Here are some observations I have made. I could not possibly convince you and
don't have time. But please do not delete or downvote my comment to the point
of censure.

* Surveillance and criminalization of non-permitted subjects occurs in many countries including the US.

* Governments are really just an official version of organized crime.

* Google, Amazon, Reddit, Facebook, Amazon are examples of technopolies.

* Capitalistic and communistic systems primary problem is generally unrecognized and it is overcentralization.

* Technology means applying what we know to create structures that solve problems and this applies to overcentralization, organized crime, etc.

* the future of the internet is ethereum, aether, swarm, ipfs, bitcoin, ndn, etc.
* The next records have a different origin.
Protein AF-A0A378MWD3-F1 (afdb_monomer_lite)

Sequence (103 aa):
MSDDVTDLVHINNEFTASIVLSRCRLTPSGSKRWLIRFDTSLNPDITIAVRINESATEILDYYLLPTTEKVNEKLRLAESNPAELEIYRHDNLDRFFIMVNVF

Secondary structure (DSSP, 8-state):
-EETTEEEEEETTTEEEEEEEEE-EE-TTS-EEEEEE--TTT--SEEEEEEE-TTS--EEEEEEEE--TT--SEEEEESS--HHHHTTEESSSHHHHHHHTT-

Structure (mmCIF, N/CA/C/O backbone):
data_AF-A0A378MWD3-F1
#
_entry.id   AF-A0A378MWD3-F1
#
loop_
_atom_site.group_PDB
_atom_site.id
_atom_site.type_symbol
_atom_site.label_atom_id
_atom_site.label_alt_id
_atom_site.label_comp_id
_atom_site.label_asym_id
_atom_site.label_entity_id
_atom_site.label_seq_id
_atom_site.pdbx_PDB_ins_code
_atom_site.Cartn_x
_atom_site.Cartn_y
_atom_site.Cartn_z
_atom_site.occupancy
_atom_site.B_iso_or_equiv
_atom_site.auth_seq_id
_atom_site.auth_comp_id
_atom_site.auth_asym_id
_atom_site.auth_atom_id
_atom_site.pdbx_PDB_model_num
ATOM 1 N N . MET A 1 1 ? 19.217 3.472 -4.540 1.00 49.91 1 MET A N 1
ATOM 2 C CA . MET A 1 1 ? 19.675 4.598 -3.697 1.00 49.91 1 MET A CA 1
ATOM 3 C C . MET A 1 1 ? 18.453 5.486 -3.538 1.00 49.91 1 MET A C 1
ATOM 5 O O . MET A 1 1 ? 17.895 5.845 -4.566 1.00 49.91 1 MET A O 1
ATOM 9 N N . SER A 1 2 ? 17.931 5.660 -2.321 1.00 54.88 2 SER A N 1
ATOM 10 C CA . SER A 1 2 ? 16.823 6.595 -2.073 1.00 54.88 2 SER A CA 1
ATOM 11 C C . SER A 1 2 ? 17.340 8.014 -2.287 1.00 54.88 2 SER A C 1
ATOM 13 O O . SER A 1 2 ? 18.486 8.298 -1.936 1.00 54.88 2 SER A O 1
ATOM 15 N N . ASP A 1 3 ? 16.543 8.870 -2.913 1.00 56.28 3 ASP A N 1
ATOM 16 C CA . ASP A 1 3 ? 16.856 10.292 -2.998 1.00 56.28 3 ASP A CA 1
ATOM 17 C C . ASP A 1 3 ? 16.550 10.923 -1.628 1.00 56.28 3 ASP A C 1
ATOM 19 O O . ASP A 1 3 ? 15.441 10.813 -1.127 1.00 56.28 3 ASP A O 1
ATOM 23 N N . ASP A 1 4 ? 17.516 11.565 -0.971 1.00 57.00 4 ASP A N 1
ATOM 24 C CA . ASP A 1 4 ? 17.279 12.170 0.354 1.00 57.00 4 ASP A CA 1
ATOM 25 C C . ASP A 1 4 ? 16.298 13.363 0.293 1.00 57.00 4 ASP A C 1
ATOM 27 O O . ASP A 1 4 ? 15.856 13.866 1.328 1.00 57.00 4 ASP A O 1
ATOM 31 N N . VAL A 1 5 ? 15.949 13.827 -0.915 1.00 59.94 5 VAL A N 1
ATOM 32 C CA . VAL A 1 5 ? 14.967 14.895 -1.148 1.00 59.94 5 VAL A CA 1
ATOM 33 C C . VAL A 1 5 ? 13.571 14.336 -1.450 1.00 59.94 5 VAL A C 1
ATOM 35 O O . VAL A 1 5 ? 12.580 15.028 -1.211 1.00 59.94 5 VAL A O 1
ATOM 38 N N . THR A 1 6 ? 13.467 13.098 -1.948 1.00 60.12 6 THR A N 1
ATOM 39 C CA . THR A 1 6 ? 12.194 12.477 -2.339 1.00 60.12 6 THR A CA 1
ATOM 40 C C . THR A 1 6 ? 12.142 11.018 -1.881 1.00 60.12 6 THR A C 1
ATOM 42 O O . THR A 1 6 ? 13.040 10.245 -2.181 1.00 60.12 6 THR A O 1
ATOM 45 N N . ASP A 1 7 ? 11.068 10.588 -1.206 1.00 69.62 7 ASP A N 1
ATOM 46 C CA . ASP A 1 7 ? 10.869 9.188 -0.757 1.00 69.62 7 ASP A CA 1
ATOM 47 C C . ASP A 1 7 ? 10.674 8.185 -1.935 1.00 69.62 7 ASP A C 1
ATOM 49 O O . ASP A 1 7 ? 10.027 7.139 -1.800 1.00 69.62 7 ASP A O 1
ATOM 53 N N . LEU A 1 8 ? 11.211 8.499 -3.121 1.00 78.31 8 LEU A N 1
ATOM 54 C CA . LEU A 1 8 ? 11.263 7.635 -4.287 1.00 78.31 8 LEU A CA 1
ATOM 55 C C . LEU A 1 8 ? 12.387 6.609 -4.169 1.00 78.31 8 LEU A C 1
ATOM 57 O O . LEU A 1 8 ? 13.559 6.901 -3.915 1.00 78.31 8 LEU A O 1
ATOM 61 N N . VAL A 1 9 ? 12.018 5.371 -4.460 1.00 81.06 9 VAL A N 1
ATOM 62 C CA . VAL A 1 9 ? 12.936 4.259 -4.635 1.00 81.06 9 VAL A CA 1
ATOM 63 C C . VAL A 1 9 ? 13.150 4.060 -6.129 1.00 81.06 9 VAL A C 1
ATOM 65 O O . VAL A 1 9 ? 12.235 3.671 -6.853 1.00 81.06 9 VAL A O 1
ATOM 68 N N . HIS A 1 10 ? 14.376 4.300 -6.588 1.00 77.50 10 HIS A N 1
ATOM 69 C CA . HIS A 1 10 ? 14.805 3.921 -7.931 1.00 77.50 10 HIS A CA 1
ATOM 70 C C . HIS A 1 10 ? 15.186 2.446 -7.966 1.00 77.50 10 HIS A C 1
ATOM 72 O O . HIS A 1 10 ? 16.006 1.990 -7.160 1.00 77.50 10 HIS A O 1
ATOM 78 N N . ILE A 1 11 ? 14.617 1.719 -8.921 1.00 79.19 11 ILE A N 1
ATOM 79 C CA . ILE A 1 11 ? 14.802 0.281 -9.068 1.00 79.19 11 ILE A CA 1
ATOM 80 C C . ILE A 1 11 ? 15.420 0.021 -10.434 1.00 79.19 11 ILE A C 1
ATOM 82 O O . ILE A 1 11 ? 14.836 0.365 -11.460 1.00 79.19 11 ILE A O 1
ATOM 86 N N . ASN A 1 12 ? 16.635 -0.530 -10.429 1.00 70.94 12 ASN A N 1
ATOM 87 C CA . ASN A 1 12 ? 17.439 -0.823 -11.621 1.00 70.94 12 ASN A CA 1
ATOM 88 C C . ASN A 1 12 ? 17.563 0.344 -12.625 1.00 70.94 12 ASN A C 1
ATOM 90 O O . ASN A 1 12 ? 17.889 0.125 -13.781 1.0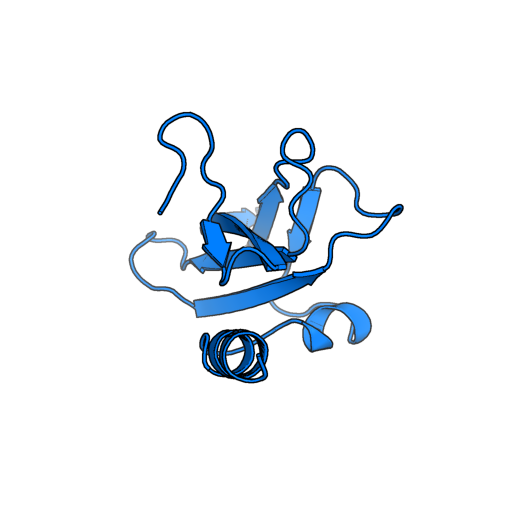0 70.94 12 ASN A O 1
ATOM 94 N N . ASN A 1 13 ? 17.320 1.588 -12.191 1.00 70.88 13 ASN A N 1
ATOM 95 C CA . ASN A 1 13 ? 17.192 2.783 -13.036 1.00 70.88 13 ASN A CA 1
ATOM 96 C C . ASN A 1 13 ? 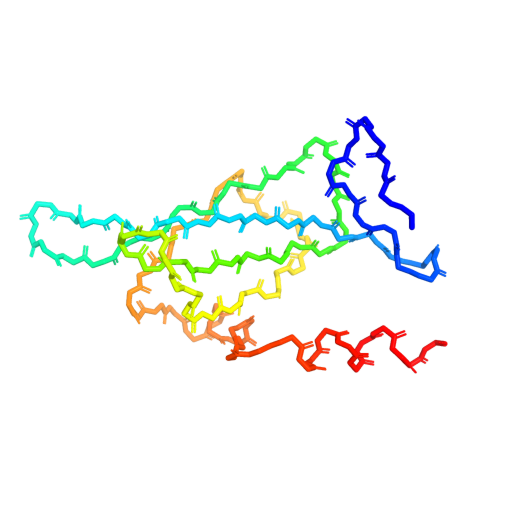16.082 2.725 -14.109 1.00 70.88 13 ASN A C 1
ATOM 98 O O . ASN A 1 13 ? 16.015 3.624 -14.945 1.00 70.88 13 ASN A O 1
ATOM 102 N N . GLU A 1 14 ? 15.204 1.724 -14.075 1.00 74.81 14 GLU A N 1
ATOM 103 C CA . GLU A 1 14 ? 14.180 1.503 -15.104 1.00 74.81 14 GLU A CA 1
ATOM 104 C C . GLU A 1 14 ? 12.778 1.893 -14.650 1.00 74.81 14 GLU A C 1
ATOM 106 O O . GLU A 1 14 ? 11.947 2.252 -15.480 1.00 74.81 14 GLU A O 1
ATOM 111 N N . PHE A 1 15 ? 12.518 1.864 -13.342 1.00 82.38 15 PHE A N 1
ATOM 112 C CA . PHE A 1 15 ? 11.263 2.357 -12.793 1.00 82.38 15 PHE A CA 1
ATOM 113 C C . PHE A 1 15 ? 11.427 2.908 -11.376 1.00 82.38 15 PHE A C 1
ATOM 115 O O . PHE A 1 15 ? 12.387 2.622 -10.649 1.00 82.38 15 PHE A O 1
ATOM 122 N N . THR A 1 16 ? 10.469 3.742 -11.000 1.00 88.81 16 THR A N 1
ATOM 123 C CA . THR A 1 16 ? 10.390 4.456 -9.731 1.00 88.81 16 THR A CA 1
ATOM 124 C C . THR A 1 16 ? 9.220 3.941 -8.911 1.00 88.81 16 THR A C 1
ATOM 126 O O . THR A 1 16 ? 8.122 3.703 -9.418 1.00 88.81 16 THR A O 1
ATOM 129 N N . ALA A 1 17 ? 9.448 3.776 -7.615 1.00 89.31 17 ALA A N 1
ATOM 130 C CA . ALA A 1 17 ? 8.408 3.412 -6.672 1.00 89.31 17 ALA A CA 1
ATOM 131 C C . ALA A 1 17 ? 8.306 4.447 -5.555 1.00 89.31 17 ALA A C 1
ATOM 133 O O . ALA A 1 17 ? 9.325 4.920 -5.061 1.00 89.31 17 ALA A O 1
ATOM 134 N N . SER A 1 18 ? 7.091 4.746 -5.108 1.00 90.69 18 SER A N 1
ATOM 135 C CA . SER A 1 18 ? 6.862 5.392 -3.811 1.00 90.69 18 SER A CA 1
ATOM 136 C C . SER A 1 18 ? 6.332 4.372 -2.809 1.00 90.69 18 SER A C 1
ATOM 138 O O . SER A 1 18 ? 5.696 3.383 -3.186 1.00 90.69 18 SER A O 1
ATOM 140 N N . ILE A 1 19 ? 6.575 4.601 -1.520 1.00 91.88 19 ILE A N 1
ATOM 141 C CA . ILE A 1 19 ? 6.038 3.763 -0.445 1.00 91.88 19 ILE A CA 1
ATOM 142 C C . ILE A 1 19 ? 5.137 4.618 0.438 1.00 91.88 19 ILE A C 1
ATOM 144 O O . ILE A 1 19 ? 5.550 5.648 0.960 1.00 91.88 19 ILE A O 1
ATOM 148 N N . VAL A 1 20 ? 3.898 4.170 0.643 1.00 93.06 20 VAL A N 1
ATOM 149 C CA . VAL A 1 20 ? 2.914 4.874 1.472 1.00 93.06 20 VAL A CA 1
ATOM 150 C C . VAL A 1 20 ? 2.461 3.966 2.602 1.00 93.06 20 VAL A C 1
ATOM 152 O O . VAL A 1 20 ? 1.768 2.974 2.383 1.00 93.06 20 VAL A O 1
ATOM 155 N N . LEU A 1 21 ? 2.790 4.340 3.836 1.00 95.38 21 LEU A N 1
ATOM 156 C CA . LEU A 1 21 ? 2.275 3.671 5.028 1.00 95.38 21 LEU A CA 1
ATOM 157 C C . LEU A 1 21 ? 0.881 4.209 5.367 1.00 95.38 21 LEU A C 1
ATOM 159 O O . LEU A 1 21 ? 0.702 5.400 5.630 1.00 95.38 21 LEU A O 1
ATOM 163 N N . SER A 1 22 ? -0.123 3.332 5.412 1.00 97.06 22 SER A N 1
ATOM 164 C CA . SER A 1 22 ? -1.477 3.697 5.827 1.00 97.06 22 SER A CA 1
ATOM 165 C C . SER A 1 22 ? -1.879 2.912 7.065 1.00 97.06 22 SER A C 1
ATOM 167 O O . SER A 1 22 ? -2.030 1.693 7.029 1.00 97.06 22 SER A O 1
ATOM 169 N N . ARG A 1 23 ? -2.080 3.617 8.181 1.00 97.81 23 ARG A N 1
ATOM 170 C CA . ARG A 1 23 ? -2.613 3.022 9.411 1.00 97.81 23 ARG A CA 1
ATOM 171 C C . ARG A 1 23 ? -4.121 2.835 9.306 1.00 97.81 23 ARG A C 1
ATOM 173 O O . ARG A 1 23 ? -4.827 3.754 8.880 1.00 97.81 23 ARG A O 1
ATOM 180 N N . CYS A 1 24 ? -4.607 1.687 9.769 1.00 98.00 24 CYS A N 1
ATOM 181 C CA . CYS A 1 24 ? -6.032 1.424 9.908 1.00 98.00 24 CYS A CA 1
ATOM 182 C C . CYS A 1 24 ? -6.711 2.497 10.775 1.00 98.00 24 CYS A C 1
ATOM 184 O O . CYS A 1 24 ? -6.184 2.934 11.806 1.00 98.00 24 CYS A O 1
ATOM 186 N N . ARG A 1 25 ? -7.902 2.914 10.347 1.00 97.12 25 ARG A N 1
ATOM 187 C CA . ARG A 1 25 ? -8.810 3.792 11.084 1.00 97.12 25 ARG A CA 1
ATOM 188 C C . ARG A 1 25 ? -10.183 3.148 11.157 1.00 97.12 25 ARG A C 1
ATOM 190 O O . ARG A 1 25 ? -10.698 2.686 10.141 1.00 97.12 25 ARG A O 1
ATOM 197 N N . LEU A 1 26 ? -10.790 3.188 12.336 1.00 96.88 26 LEU A N 1
ATOM 198 C CA . LEU A 1 26 ? -12.173 2.771 12.520 1.00 96.88 26 LEU A CA 1
ATOM 199 C C . LEU A 1 26 ? -13.132 3.901 12.144 1.00 96.88 26 LEU A C 1
ATOM 201 O O . LEU A 1 26 ? -12.902 5.072 12.457 1.00 96.88 26 LEU A O 1
ATOM 205 N N . THR A 1 27 ? -14.224 3.551 11.473 1.00 95.56 27 THR A N 1
ATOM 206 C CA . THR A 1 27 ? -15.393 4.428 11.352 1.00 95.56 27 THR A CA 1
ATOM 207 C C . THR A 1 27 ? -16.156 4.475 12.682 1.00 95.56 27 THR A C 1
ATOM 209 O O . THR A 1 27 ? -15.960 3.605 13.532 1.00 95.56 27 THR A O 1
ATOM 212 N N . PRO A 1 28 ? -17.104 5.416 12.862 1.00 96.25 28 PRO A N 1
ATOM 213 C CA . PRO A 1 28 ? -18.003 5.392 14.020 1.00 96.25 28 PRO A CA 1
ATOM 214 C C . PRO A 1 28 ? -18.794 4.080 14.165 1.00 96.25 28 PRO A C 1
ATOM 216 O O . PRO A 1 28 ? -19.171 3.713 15.270 1.00 96.25 28 PRO A O 1
ATOM 219 N N . SER A 1 29 ? -19.023 3.361 13.060 1.00 95.50 29 SER A N 1
ATOM 220 C CA . SER A 1 29 ? -19.673 2.045 13.040 1.00 95.50 29 SER A CA 1
ATOM 221 C C . SER A 1 29 ? -18.720 0.868 13.300 1.00 95.50 29 SER A C 1
ATOM 223 O O . SER A 1 29 ? -19.151 -0.277 13.218 1.00 95.50 29 SER A O 1
ATOM 225 N N . GLY A 1 30 ? -17.433 1.123 13.558 1.00 95.56 30 GLY A N 1
ATOM 226 C CA . GLY A 1 30 ? -16.423 0.096 13.834 1.00 95.56 30 GLY A CA 1
ATOM 227 C C . GLY A 1 30 ? -15.803 -0.574 12.603 1.00 95.56 30 GLY A C 1
ATOM 228 O O . GLY A 1 30 ? -15.017 -1.501 12.757 1.00 95.56 30 GLY A O 1
ATOM 229 N N . SER A 1 31 ? -16.111 -0.127 11.383 1.00 96.38 31 SER A N 1
ATOM 230 C CA . SER A 1 31 ? -15.526 -0.704 10.163 1.00 96.38 31 SER A CA 1
ATOM 231 C C . SER A 1 31 ? -14.111 -0.183 9.924 1.00 96.38 31 SER A C 1
ATOM 233 O O . SER A 1 31 ? -13.851 1.011 10.110 1.00 96.38 31 SER A O 1
ATOM 235 N N . LYS A 1 32 ? -13.210 -1.039 9.433 1.00 97.50 32 LYS A N 1
ATOM 236 C CA . LYS A 1 32 ? -11.812 -0.659 9.180 1.00 97.50 32 LYS A CA 1
ATOM 237 C C . LYS A 1 32 ? -11.640 0.034 7.832 1.00 97.50 32 LYS A C 1
ATOM 239 O O . LYS A 1 32 ? -12.216 -0.371 6.818 1.00 97.50 32 LYS A O 1
ATOM 244 N N . ARG A 1 33 ? -10.837 1.100 7.817 1.00 97.69 33 ARG A N 1
ATOM 245 C CA . ARG A 1 33 ? -10.531 1.902 6.628 1.00 97.69 33 ARG A CA 1
ATOM 246 C C . ARG A 1 33 ? -9.066 2.300 6.581 1.00 97.69 33 ARG A C 1
ATOM 248 O O . ARG A 1 33 ? -8.472 2.646 7.599 1.00 97.69 33 ARG A O 1
ATOM 255 N N . TRP A 1 34 ? -8.537 2.363 5.367 1.00 98.12 34 TRP A N 1
ATOM 256 C CA . TRP A 1 34 ? -7.208 2.893 5.082 1.00 98.12 34 TRP A CA 1
ATOM 257 C C . TRP A 1 34 ? -7.331 3.990 4.034 1.00 98.12 34 TRP A C 1
ATOM 259 O O . TRP A 1 34 ? -8.085 3.861 3.069 1.00 98.12 34 TRP A O 1
ATOM 269 N N . LEU A 1 35 ? -6.625 5.095 4.249 1.00 96.44 35 LEU A N 1
ATOM 270 C CA . LEU A 1 35 ? -6.553 6.194 3.293 1.00 96.44 35 LEU A CA 1
ATOM 271 C C . LEU A 1 35 ? -5.137 6.222 2.736 1.00 96.44 35 LEU A C 1
ATOM 273 O O . LEU A 1 35 ? -4.202 6.589 3.451 1.00 96.44 35 LEU A O 1
ATOM 277 N N . ILE A 1 36 ? -5.000 5.826 1.479 1.00 94.88 36 ILE A N 1
ATOM 278 C CA . ILE A 1 36 ? -3.757 5.942 0.728 1.00 94.88 36 ILE A CA 1
ATOM 279 C C . ILE A 1 36 ? -3.722 7.357 0.167 1.00 94.88 36 ILE A C 1
ATOM 281 O O . ILE A 1 36 ? -4.695 7.793 -0.451 1.00 94.88 36 ILE A O 1
ATOM 285 N N . ARG A 1 37 ? -2.643 8.088 0.436 1.00 91.81 37 ARG A N 1
ATOM 286 C CA . ARG A 1 37 ? -2.376 9.395 -0.168 1.00 91.81 37 ARG A CA 1
ATOM 287 C C . ARG A 1 37 ? -1.225 9.206 -1.131 1.00 91.81 37 ARG A C 1
ATOM 289 O O . ARG A 1 37 ? -0.152 8.813 -0.689 1.00 91.81 37 ARG A O 1
ATOM 296 N N . PHE A 1 38 ? -1.485 9.415 -2.409 1.00 89.88 38 PHE A N 1
ATOM 297 C CA . PHE A 1 38 ? -0.451 9.303 -3.422 1.00 89.88 38 PHE A CA 1
ATOM 298 C C . PHE A 1 38 ? 0.417 10.550 -3.386 1.00 89.88 38 PHE A C 1
ATOM 300 O O . PHE A 1 38 ? -0.100 11.656 -3.217 1.00 89.88 38 PHE A O 1
ATOM 307 N N . ASP A 1 39 ? 1.719 10.371 -3.579 1.00 80.56 39 ASP A N 1
ATOM 308 C CA . ASP A 1 39 ? 2.597 11.494 -3.866 1.00 80.56 39 ASP A CA 1
ATOM 309 C C . ASP A 1 39 ? 2.572 11.788 -5.368 1.00 80.56 39 ASP A C 1
ATOM 311 O O . ASP A 1 39 ? 3.427 11.362 -6.145 1.00 80.56 39 ASP A O 1
ATOM 315 N N . THR A 1 40 ? 1.517 12.479 -5.795 1.00 76.88 40 THR A N 1
ATOM 316 C CA . THR A 1 40 ? 1.309 12.823 -7.206 1.00 76.88 40 THR A CA 1
ATOM 317 C C . THR A 1 40 ? 2.332 13.837 -7.714 1.00 76.88 40 THR A C 1
ATOM 319 O O . THR A 1 40 ? 2.468 13.987 -8.923 1.00 76.88 40 THR A O 1
ATOM 322 N N . SER A 1 41 ? 3.051 14.532 -6.821 1.00 79.56 41 SER A N 1
ATOM 323 C CA . SER A 1 41 ? 4.116 15.462 -7.213 1.00 79.56 41 SER A CA 1
ATOM 324 C C . SER A 1 41 ? 5.365 14.730 -7.705 1.00 79.56 41 SER A C 1
ATOM 326 O O . SER A 1 41 ? 6.053 15.220 -8.597 1.00 79.56 41 SER A O 1
ATOM 328 N N . LEU A 1 42 ? 5.602 13.531 -7.167 1.00 79.69 42 LEU A N 1
ATOM 329 C CA . LEU A 1 42 ? 6.728 12.670 -7.511 1.00 79.69 42 LEU A CA 1
ATOM 330 C C . LEU A 1 42 ? 6.459 11.783 -8.734 1.00 79.69 42 LEU A C 1
ATOM 332 O O . LEU A 1 42 ? 7.409 11.302 -9.341 1.00 79.69 42 LEU A O 1
ATOM 336 N N . ASN A 1 43 ? 5.184 11.577 -9.091 1.00 84.81 43 ASN A N 1
ATOM 337 C CA . ASN A 1 43 ? 4.737 10.781 -10.242 1.00 84.81 43 ASN A CA 1
ATOM 338 C C . ASN A 1 43 ? 5.521 9.457 -10.427 1.00 84.81 43 ASN A C 1
ATOM 340 O O . ASN A 1 43 ? 6.099 9.240 -11.494 1.00 84.81 43 ASN A O 1
ATOM 344 N N . PRO A 1 44 ? 5.571 8.587 -9.397 1.00 89.38 44 PRO A N 1
ATOM 345 C CA . PRO A 1 44 ? 6.267 7.307 -9.495 1.00 89.38 44 PRO A CA 1
ATOM 346 C C . PRO A 1 44 ? 5.589 6.397 -10.522 1.00 89.38 44 PRO A C 1
ATOM 348 O O . PRO A 1 44 ? 4.395 6.542 -10.772 1.00 89.38 44 PRO A O 1
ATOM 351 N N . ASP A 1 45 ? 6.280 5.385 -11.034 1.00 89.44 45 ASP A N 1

* these technologies for decentralization together with better standards and adoption of metalanguages for information exchange, and integration of real social and physical sciences into economics, can overcome these problems.

* unenhanced humanity 1.0 will never catch up with technology. Within 5-10 years, integration with artificial superintelligence will be necessary to maintain any relevance.

* ultimately the best solutions to our problems will be provided for unenhanced humans to pacify their activities in large human zoos.

------
PebblesHD
Very Long, but at the same time, fascinating and thought provoking. The world
is indeed heading in worrying ways, toward simplification and control,
something we in the tech community must work to stop, especially when these
things are happening in our domain.

------
prawn
If data costs and speeds weren't an issue, would we be aided by having a
simple and secure web server on every mobile device? I know that's a big if,
but if apps helped people create static content on their device that was
optionally mirrored when they were unavailable, this could be an interesting
shift?

------
marcus_holmes
Morlocks and Eloi discussion again:

the Eloi have their pre-digested clickbait content fed to them in a stream of
thought-free celebrity drivel.

The Morlocks spend their time reading and writing text, some of it code.

------
shopinterest
But how do we save that web? I want to - can't think of how but want to help.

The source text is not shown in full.